-- Opening Marker --

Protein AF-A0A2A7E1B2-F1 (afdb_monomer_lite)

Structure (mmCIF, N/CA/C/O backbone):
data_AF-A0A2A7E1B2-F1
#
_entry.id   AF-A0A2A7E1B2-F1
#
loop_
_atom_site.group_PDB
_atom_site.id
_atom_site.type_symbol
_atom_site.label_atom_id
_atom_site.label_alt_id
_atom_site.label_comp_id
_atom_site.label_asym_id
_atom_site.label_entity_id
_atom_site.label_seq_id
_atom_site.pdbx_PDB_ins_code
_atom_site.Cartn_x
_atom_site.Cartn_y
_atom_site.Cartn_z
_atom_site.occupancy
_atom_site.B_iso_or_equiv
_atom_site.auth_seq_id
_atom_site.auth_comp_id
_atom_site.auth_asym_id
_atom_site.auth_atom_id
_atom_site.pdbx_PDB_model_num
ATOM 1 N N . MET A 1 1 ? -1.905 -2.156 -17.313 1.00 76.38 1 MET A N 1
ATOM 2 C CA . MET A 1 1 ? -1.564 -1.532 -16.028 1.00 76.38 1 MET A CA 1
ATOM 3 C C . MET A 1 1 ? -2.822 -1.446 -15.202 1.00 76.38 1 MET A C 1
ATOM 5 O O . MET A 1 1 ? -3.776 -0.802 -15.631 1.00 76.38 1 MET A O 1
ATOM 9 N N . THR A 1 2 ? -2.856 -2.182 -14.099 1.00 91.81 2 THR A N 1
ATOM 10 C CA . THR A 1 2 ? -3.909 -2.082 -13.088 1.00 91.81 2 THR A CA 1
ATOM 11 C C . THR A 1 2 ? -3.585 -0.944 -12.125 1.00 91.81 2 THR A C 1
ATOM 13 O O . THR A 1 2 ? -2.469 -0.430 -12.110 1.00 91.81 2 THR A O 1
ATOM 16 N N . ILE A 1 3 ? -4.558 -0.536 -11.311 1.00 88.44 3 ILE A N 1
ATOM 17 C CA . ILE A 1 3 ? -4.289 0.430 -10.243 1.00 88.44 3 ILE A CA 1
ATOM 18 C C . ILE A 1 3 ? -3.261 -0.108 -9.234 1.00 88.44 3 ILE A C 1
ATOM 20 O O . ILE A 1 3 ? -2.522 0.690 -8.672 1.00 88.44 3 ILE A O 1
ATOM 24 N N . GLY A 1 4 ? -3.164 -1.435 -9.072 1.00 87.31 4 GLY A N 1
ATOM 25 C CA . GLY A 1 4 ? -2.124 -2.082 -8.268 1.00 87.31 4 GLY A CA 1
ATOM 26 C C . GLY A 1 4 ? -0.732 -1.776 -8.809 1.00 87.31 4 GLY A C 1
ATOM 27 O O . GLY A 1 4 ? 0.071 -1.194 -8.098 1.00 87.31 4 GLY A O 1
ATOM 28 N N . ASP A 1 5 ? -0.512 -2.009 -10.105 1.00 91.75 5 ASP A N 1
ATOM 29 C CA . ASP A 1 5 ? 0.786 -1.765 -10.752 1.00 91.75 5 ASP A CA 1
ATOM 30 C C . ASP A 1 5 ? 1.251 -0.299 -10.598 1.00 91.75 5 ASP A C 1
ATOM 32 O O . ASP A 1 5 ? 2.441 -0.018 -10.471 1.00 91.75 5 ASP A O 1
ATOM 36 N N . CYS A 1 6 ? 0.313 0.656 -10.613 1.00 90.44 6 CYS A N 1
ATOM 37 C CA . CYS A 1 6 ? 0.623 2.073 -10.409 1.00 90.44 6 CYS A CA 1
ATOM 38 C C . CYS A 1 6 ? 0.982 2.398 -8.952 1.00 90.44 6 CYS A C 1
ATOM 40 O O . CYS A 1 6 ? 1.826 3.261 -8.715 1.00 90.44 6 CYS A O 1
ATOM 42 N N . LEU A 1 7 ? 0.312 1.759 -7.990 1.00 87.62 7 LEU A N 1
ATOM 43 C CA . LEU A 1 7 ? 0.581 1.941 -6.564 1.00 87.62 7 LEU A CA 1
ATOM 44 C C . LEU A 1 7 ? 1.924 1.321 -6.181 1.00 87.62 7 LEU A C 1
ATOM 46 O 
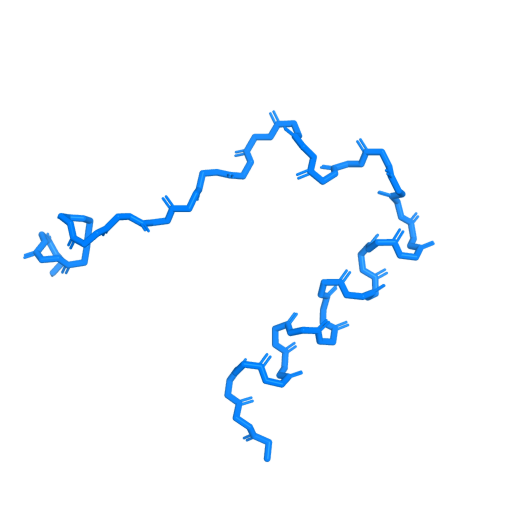O . LEU A 1 7 ? 2.705 1.984 -5.507 1.00 87.62 7 LEU A O 1
ATOM 50 N N . ASP A 1 8 ? 2.221 0.129 -6.697 1.00 87.81 8 ASP A N 1
ATOM 51 C CA . ASP A 1 8 ? 3.493 -0.561 -6.475 1.00 87.81 8 ASP A CA 1
ATOM 52 C C . ASP A 1 8 ? 4.679 0.282 -6.981 1.00 87.81 8 ASP A C 1
ATOM 54 O O . ASP A 1 8 ? 5.684 0.426 -6.290 1.00 87.81 8 ASP A O 1
ATOM 58 N N . TYR A 1 9 ? 4.540 0.938 -8.142 1.00 89.75 9 TYR A N 1
ATOM 59 C CA . TYR A 1 9 ? 5.557 1.861 -8.666 1.00 89.75 9 TYR A CA 1
ATOM 60 C C . TYR A 1 9 ? 5.810 3.073 -7.752 1.00 89.75 9 TYR A C 1
ATOM 62 O O . TYR A 1 9 ? 6.941 3.547 -7.620 1.00 89.75 9 TYR A O 1
ATOM 70 N N . ILE A 1 10 ? 4.751 3.617 -7.146 1.00 87.38 10 ILE A N 1
ATOM 71 C CA . ILE A 1 10 ? 4.865 4.754 -6.227 1.00 87.38 10 ILE A CA 1
ATOM 72 C C . ILE A 1 10 ? 5.539 4.312 -4.928 1.00 87.38 10 ILE A C 1
ATOM 74 O O . ILE A 1 10 ? 6.388 5.050 -4.428 1.00 87.38 10 ILE A O 1
ATOM 78 N N . ASP A 1 11 ? 5.185 3.134 -4.415 1.00 85.19 11 ASP A N 1
ATOM 79 C CA . ASP A 1 11 ? 5.782 2.563 -3.205 1.00 85.19 11 ASP A CA 1
ATOM 80 C C . ASP A 1 11 ? 7.287 2.349 -3.410 1.00 85.19 11 ASP A C 1
ATOM 82 O O . ASP A 1 11 ? 8.093 2.928 -2.685 1.00 85.19 11 ASP A O 1
ATOM 86 N N . GLU A 1 12 ? 7.684 1.688 -4.503 1.00 86.31 12 GLU A N 1
ATOM 87 C CA . GLU A 1 12 ? 9.095 1.466 -4.857 1.00 86.31 12 GLU A CA 1
ATOM 88 C C . GLU A 1 12 ? 9.879 2.790 -4.980 1.00 86.31 12 GLU A C 1
ATOM 90 O O . GLU A 1 12 ? 11.018 2.922 -4.517 1.00 86.31 12 GLU A O 1
ATOM 95 N N . TYR A 1 13 ? 9.265 3.821 -5.571 1.00 86.62 13 TYR A N 1
ATOM 96 C CA . TYR A 1 13 ? 9.875 5.147 -5.673 1.00 86.62 13 TYR A CA 1
ATOM 97 C C . TYR A 1 13 ? 10.063 5.824 -4.304 1.00 86.62 13 TYR A C 1
ATOM 99 O O . TYR A 1 13 ? 11.069 6.509 -4.076 1.00 86.62 13 TYR A O 1
ATOM 107 N N . VAL A 1 14 ? 9.098 5.673 -3.395 1.00 84.31 14 VAL A N 1
ATOM 108 C CA . VAL A 1 14 ? 9.146 6.243 -2.043 1.00 84.31 14 VAL A CA 1
ATOM 109 C C . VAL A 1 14 ? 10.166 5.501 -1.176 1.00 84.31 14 VAL A C 1
ATOM 111 O O . VAL A 1 14 ? 10.978 6.175 -0.529 1.00 84.31 14 VAL A O 1
ATOM 114 N N . GLU A 1 15 ? 10.199 4.167 -1.239 1.00 83.88 15 GLU A N 1
ATOM 115 C CA . GLU A 1 15 ? 11.185 3.290 -0.587 1.00 83.88 15 GLU A CA 1
ATOM 116 C C . GLU A 1 15 ? 12.615 3.717 -0.932 1.00 83.88 15 GLU A C 1
ATOM 118 O O . GLU A 1 15 ? 13.435 3.999 -0.049 1.00 83.88 15 GLU A O 1
ATOM 123 N N . LEU A 1 16 ? 12.901 3.846 -2.234 1.00 85.38 16 LEU A N 1
ATOM 124 C CA . LEU A 1 16 ? 14.228 4.191 -2.742 1.00 85.38 16 LEU A CA 1
ATOM 125 C C . LEU A 1 16 ? 14.693 5.572 -2.260 1.00 85.38 16 LEU A C 1
ATOM 127 O O . LEU A 1 16 ? 15.886 5.807 -2.049 1.00 85.38 16 LEU A O 1
ATOM 131 N N . ARG A 1 17 ? 13.756 6.512 -2.104 1.00 82.56 17 ARG A N 1
ATOM 132 C CA . ARG A 1 17 ? 14.066 7.909 -1.789 1.00 82.56 17 ARG A CA 1
ATOM 133 C C . ARG A 1 17 ? 14.077 8.197 -0.290 1.00 82.56 17 ARG A C 1
ATOM 135 O O . ARG A 1 17 ? 14.703 9.178 0.119 1.00 82.56 17 ARG A O 1
ATOM 142 N N . ASN A 1 18 ? 13.369 7.416 0.527 1.00 78.81 18 ASN A N 1
ATOM 143 C CA . ASN A 1 18 ? 13.268 7.677 1.960 1.00 78.81 18 ASN A CA 1
ATOM 144 C C . ASN A 1 18 ? 13.003 6.406 2.797 1.00 78.81 18 ASN A C 1
ATOM 1
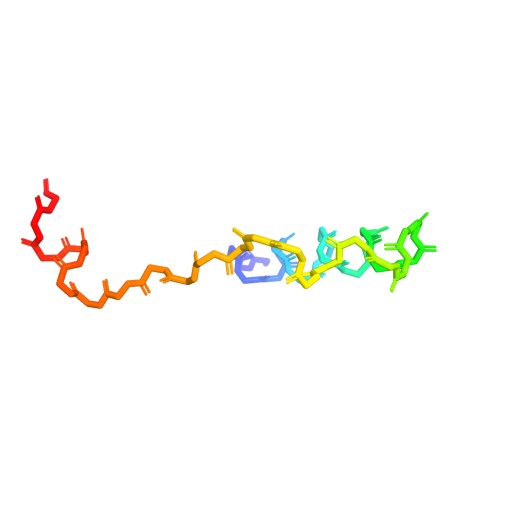46 O O . ASN A 1 18 ? 11.929 6.260 3.385 1.00 78.81 18 ASN A O 1
ATOM 150 N N . PRO A 1 19 ? 14.016 5.536 2.963 1.00 66.62 19 PRO A N 1
ATOM 151 C CA . PRO A 1 19 ? 13.860 4.191 3.534 1.00 66.62 19 PRO A CA 1
ATOM 152 C C . PRO A 1 19 ? 13.455 4.151 5.021 1.00 66.62 19 PRO A C 1
ATOM 154 O O . PRO A 1 19 ? 13.270 3.083 5.589 1.00 66.62 19 PRO A O 1
ATOM 157 N N . LYS A 1 20 ? 13.355 5.305 5.697 1.00 65.81 20 LYS A N 1
ATOM 158 C CA . LYS A 1 20 ? 12.956 5.413 7.114 1.00 65.81 20 LYS A CA 1
ATOM 159 C C . LYS A 1 20 ? 11.524 5.910 7.321 1.00 65.81 20 LYS A C 1
ATOM 161 O O . LYS A 1 20 ? 11.080 5.976 8.461 1.00 65.81 20 LYS A O 1
ATOM 166 N N . LYS A 1 
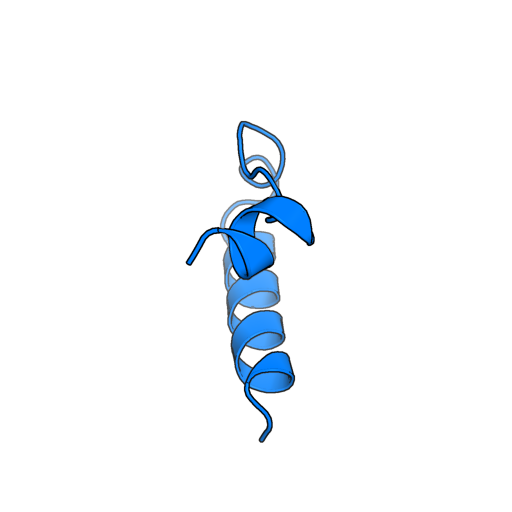21 ? 10.821 6.319 6.259 1.00 63.53 21 LYS A N 1
ATOM 167 C CA . LYS A 1 21 ? 9.554 7.061 6.378 1.00 63.53 21 LYS A CA 1
ATOM 168 C C . LYS A 1 21 ? 8.302 6.181 6.356 1.00 63.53 21 LYS A C 1
ATOM 170 O O . LYS A 1 21 ? 7.212 6.670 6.632 1.00 63.53 21 LYS A O 1
ATOM 175 N N . GLU A 1 22 ? 8.454 4.901 6.041 1.00 58.69 22 GLU A N 1
ATOM 176 C CA . GLU A 1 22 ? 7.336 4.018 5.690 1.00 58.69 22 GLU A CA 1
ATOM 177 C C . GLU A 1 22 ? 6.493 3.546 6.868 1.00 58.69 22 GLU A C 1
ATOM 179 O O . GLU A 1 22 ? 5.350 3.140 6.690 1.00 58.69 22 GLU A O 1
ATOM 184 N N . GLN A 1 23 ? 7.031 3.610 8.083 1.00 57.19 23 GLN A N 1
ATOM 185 C CA . GLN A 1 23 ? 6.390 2.975 9.233 1.00 57.19 23 GLN A CA 1
ATOM 186 C C . GLN A 1 23 ? 5.717 3.954 10.189 1.00 57.19 23 GLN A C 1
ATOM 188 O O . GLN A 1 23 ? 5.045 3.514 11.118 1.00 57.19 23 GLN A O 1
ATOM 193 N N . GLU A 1 24 ? 5.877 5.268 10.004 1.00 56.53 24 GLU A N 1
ATOM 194 C CA . GLU A 1 24 ? 5.528 6.176 11.095 1.00 56.53 24 GLU A CA 1
ATOM 195 C C . GLU A 1 24 ? 4.029 6.409 11.287 1.00 56.53 24 GLU A C 1
ATOM 197 O O . GLU A 1 24 ? 3.679 6.731 12.413 1.00 56.53 24 GLU A O 1
ATOM 202 N N . ASN A 1 25 ? 3.132 6.244 10.294 1.00 58.50 25 ASN A N 1
ATOM 203 C CA . ASN A 1 25 ? 1.68
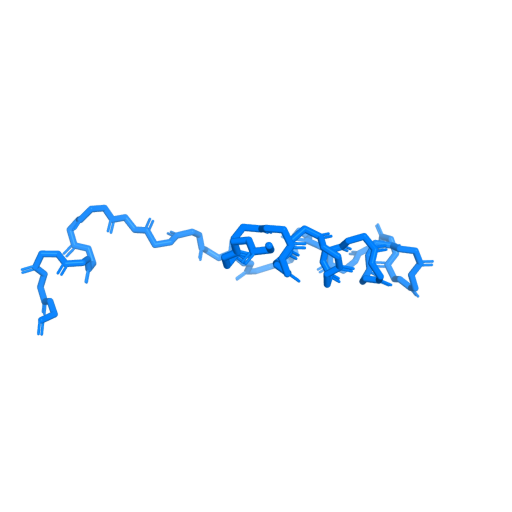5 6.467 10.532 1.00 58.50 25 ASN A CA 1
ATOM 204 C C . ASN A 1 25 ? 0.704 6.046 9.406 1.00 58.50 25 ASN A C 1
ATOM 206 O O . ASN A 1 25 ? -0.412 6.566 9.326 1.00 58.50 25 ASN A O 1
ATOM 210 N N . THR A 1 26 ? 1.057 5.130 8.505 1.00 70.25 26 THR A N 1
ATOM 211 C CA . THR A 1 26 ? 0.143 4.698 7.427 1.00 70.25 26 THR A CA 1
ATOM 212 C C . THR A 1 26 ? -0.796 3.580 7.901 1.00 70.25 26 THR A C 1
ATOM 214 O O . THR A 1 
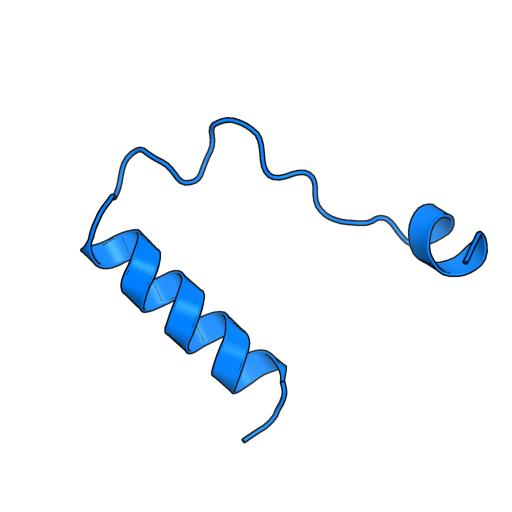26 ? -0.475 2.394 7.874 1.00 70.25 26 THR A O 1
ATOM 217 N N . ARG A 1 27 ? -2.008 3.949 8.339 1.00 82.44 27 ARG A N 1
ATOM 218 C CA . ARG A 1 27 ? -3.099 2.991 8.602 1.00 82.44 27 ARG A CA 1
ATOM 219 C C . ARG A 1 27 ? -3.652 2.448 7.281 1.00 82.44 27 ARG A C 1
ATOM 221 O O . ARG A 1 27 ? -4.096 3.224 6.439 1.00 82.44 27 ARG A O 1
ATOM 228 N N . LYS A 1 28 ? -3.718 1.120 7.137 1.00 84.69 28 LYS A N 1
ATOM 229 C CA . LYS A 1 28 ? -4.482 0.474 6.056 1.00 84.69 28 LYS A CA 1
ATOM 230 C C . LYS A 1 28 ? -5.985 0.604 6.320 1.00 84.69 28 LYS A C 1
ATOM 232 O O . LYS A 1 28 ? -6.427 0.437 7.459 1.00 84.69 28 LYS A O 1
ATOM 237 N N . ALA A 1 29 ? -6.757 0.892 5.275 1.00 86.62 29 ALA A N 1
ATOM 238 C CA . ALA A 1 29 ? -8.214 0.882 5.355 1.00 86.62 29 ALA A CA 1
ATOM 239 C C . ALA A 1 29 ? -8.715 -0.537 5.665 1.00 86.62 29 ALA A C 1
ATOM 241 O O . ALA A 1 29 ? -8.192 -1.523 5.142 1.00 86.62 29 ALA A O 1
ATOM 242 N N . THR A 1 30 ? -9.711 -0.634 6.536 1.00 90.31 30 THR A N 1
ATOM 243 C CA . THR A 1 30 ? -10.386 -1.890 6.875 1.00 90.31 30 THR A CA 1
ATOM 244 C C . THR A 1 30 ? -11.653 -2.054 6.043 1.00 90.31 30 THR A C 1
ATOM 246 O O . THR A 1 30 ? -12.164 -1.083 5.489 1.00 90.31 30 THR A O 1
ATOM 249 N N . GLN A 1 31 ? -12.200 -3.270 5.989 1.00 89.75 31 GLN A N 1
ATOM 250 C CA . GLN A 1 31 ? -13.471 -3.521 5.303 1.00 89.75 31 GLN A CA 1
ATOM 251 C C . GLN A 1 31 ? -14.589 -2.622 5.851 1.00 89.75 31 GLN A C 1
ATOM 253 O O . GLN A 1 31 ? -15.326 -2.023 5.080 1.00 89.75 31 GLN A O 1
ATOM 258 N N . SER A 1 32 ? -14.627 -2.414 7.170 1.00 93.75 32 SER A N 1
ATOM 259 C CA . SER A 1 32 ? -15.586 -1.511 7.811 1.00 93.75 32 SER A CA 1
ATOM 260 C C . SER A 1 32 ? -15.444 -0.052 7.373 1.00 93.75 32 SER A C 1
ATOM 262 O O . SER A 1 32 ? -16.427 0.674 7.398 1.00 93.75 32 SER A O 1
ATOM 264 N N . ASP A 1 33 ? -14.256 0.405 6.972 1.00 91.75 33 ASP A N 1
ATOM 265 C CA . ASP A 1 33 ? -14.083 1.765 6.441 1.00 91.75 33 ASP A CA 1
ATOM 266 C C . ASP A 1 33 ? -14.672 1.906 5.033 1.00 91.75 33 ASP A C 1
ATOM 268 O O . ASP A 1 33 ? -15.126 2.983 4.662 1.00 91.75 33 ASP A O 1
ATOM 272 N N . ILE A 1 34 ? -14.669 0.816 4.264 1.00 91.31 34 ILE A N 1
ATOM 273 C CA . ILE A 1 34 ? -15.232 0.756 2.912 1.00 91.31 34 ILE A CA 1
ATOM 274 C C . ILE A 1 34 ? -16.751 0.581 2.982 1.00 91.31 34 ILE A C 1
ATOM 276 O O . ILE A 1 34 ? -17.474 1.225 2.234 1.00 91.31 34 ILE A O 1
ATOM 280 N N . ASP A 1 35 ? -17.239 -0.247 3.907 1.00 94.25 35 ASP A N 1
ATOM 281 C CA . ASP A 1 35 ? -18.672 -0.503 4.092 1.00 94.25 35 ASP A CA 1
ATOM 282 C C . ASP A 1 35 ? -19.432 0.726 4.631 1.00 94.25 35 ASP A C 1
ATOM 284 O O . ASP A 1 35 ? -20.646 0.819 4.464 1.00 94.25 35 ASP A O 1
ATOM 288 N N . ASN A 1 36 ? -18.730 1.655 5.295 1.00 89.69 36 ASN A N 1
ATOM 289 C CA . ASN A 1 36 ? -19
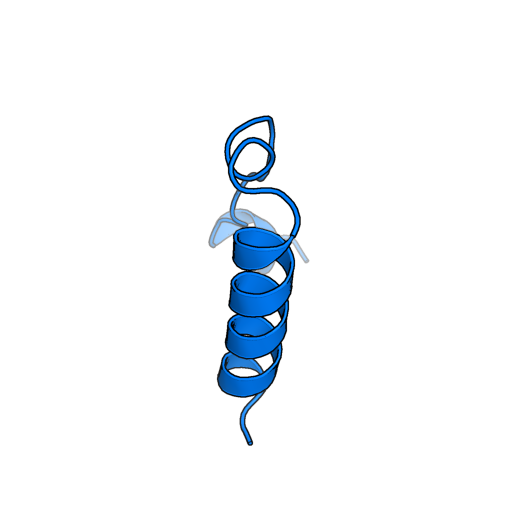.281 2.907 5.832 1.00 89.69 36 ASN A CA 1
ATOM 290 C C . ASN A 1 36 ? -19.160 4.107 4.866 1.00 89.69 36 ASN A C 1
ATOM 292 O O . ASN A 1 36 ? -19.429 5.239 5.278 1.00 89.69 36 ASN A O 1
ATOM 296 N N . PHE A 1 37 ? -18.719 3.877 3.627 1.00 78.25 37 PHE A N 1
ATOM 297 C CA . PHE A 1 37 ? -18.571 4.890 2.577 1.00 78.25 37 PHE A CA 1
ATOM 298 C C . PHE A 1 37 ? -19.835 4.993 1.714 1.00 78.25 37 PHE A C 1
ATOM 300 O O . PHE A 1 37 ? -20.190 6.134 1.337 1.00 78.25 37 PHE A O 1
#

Foldseek 3Di:
DDPVVVVVVVVVVCCVVPVPPPPDDDDDDDPVNVVVD

pLDDT: mean 81.67, std 11.19, range [56.53, 94.25]

Radius of gyration: 12.9 Å; chains: 1; bounding box: 34×11×27 Å

Sequence (37 aa):
MTIGDCLDYIDEYVELRNPKKEQENTRKATQSDIDNF

Secondary structure (DSSP, 8-state):
--HHHHHHHHHHHHHHH-TTSTTSS-PPPPHHHHHT-

-- Closing Marker --

Reproduce, word for word, only the lines in the records above from the line with "ATOM 26 C C" through the line with "ATOM 80 C C", including both ends; omit the pictures.

Answer below →
ATOM 26 C C . GLY A 1 4 ? -0.732 -1.776 -8.809 1.00 87.31 4 GLY A C 1
ATOM 27 O O . GLY A 1 4 ? 0.071 -1.194 -8.098 1.00 87.31 4 GLY A O 1
ATOM 28 N N . ASP A 1 5 ? -0.512 -2.009 -10.105 1.00 91.75 5 ASP A N 1
ATOM 29 C CA . ASP A 1 5 ? 0.786 -1.765 -10.752 1.00 91.75 5 ASP A CA 1
ATOM 30 C C . ASP A 1 5 ? 1.251 -0.299 -10.598 1.00 91.75 5 ASP A C 1
ATOM 32 O O . ASP A 1 5 ? 2.441 -0.018 -10.471 1.00 91.75 5 ASP A O 1
ATOM 36 N N . CYS A 1 6 ? 0.313 0.656 -10.613 1.00 90.44 6 CYS A N 1
ATOM 37 C CA . CYS A 1 6 ? 0.623 2.073 -10.409 1.00 90.44 6 CYS A CA 1
ATOM 38 C C . CYS A 1 6 ? 0.982 2.398 -8.952 1.00 90.44 6 CYS A C 1
ATOM 40 O O . CYS A 1 6 ? 1.826 3.261 -8.715 1.00 90.44 6 CYS A O 1
ATOM 42 N N . LEU A 1 7 ? 0.312 1.759 -7.990 1.00 87.62 7 LEU A N 1
ATOM 43 C CA . LEU A 1 7 ? 0.581 1.941 -6.564 1.00 87.62 7 LEU A CA 1
ATOM 44 C C . LEU A 1 7 ? 1.924 1.321 -6.181 1.00 87.62 7 LEU A C 1
ATOM 46 O 
O . LEU A 1 7 ? 2.705 1.984 -5.507 1.00 87.62 7 LEU A O 1
ATOM 50 N N . ASP A 1 8 ? 2.221 0.129 -6.697 1.00 87.81 8 ASP A N 1
ATOM 51 C CA . ASP A 1 8 ? 3.493 -0.561 -6.475 1.00 87.81 8 ASP A CA 1
ATOM 52 C C . ASP A 1 8 ? 4.679 0.282 -6.981 1.00 87.81 8 ASP A C 1
ATOM 54 O O . ASP A 1 8 ? 5.684 0.426 -6.290 1.00 87.81 8 ASP A O 1
ATOM 58 N N . TYR A 1 9 ? 4.540 0.938 -8.142 1.00 89.75 9 TYR A N 1
ATOM 59 C CA . TYR A 1 9 ? 5.557 1.861 -8.666 1.00 89.75 9 TYR A CA 1
ATOM 60 C C . TYR A 1 9 ? 5.810 3.073 -7.752 1.00 89.75 9 TYR A C 1
ATOM 62 O O . TYR A 1 9 ? 6.941 3.547 -7.620 1.00 89.75 9 TYR A O 1
ATOM 70 N N . ILE A 1 10 ? 4.751 3.617 -7.146 1.00 87.38 10 ILE A N 1
ATOM 71 C CA . ILE A 1 10 ? 4.865 4.754 -6.227 1.00 87.38 10 ILE A CA 1
ATOM 72 C C . ILE A 1 10 ? 5.539 4.312 -4.928 1.00 87.38 10 ILE A C 1
ATOM 74 O O . ILE A 1 10 ? 6.388 5.050 -4.428 1.00 87.38 10 ILE A O 1
ATOM 78 N N . ASP A 1 11 ? 5.185 3.134 -4.415 1.00 85.19 11 ASP A N 1
ATOM 79 C CA . ASP A 1 11 ? 5.782 2.563 -3.205 1.00 85.19 11 ASP A CA 1
ATOM 80 C C . ASP A 1 11 ? 7.287 2.349 -3.410 1.00 85.19 11 ASP A C 1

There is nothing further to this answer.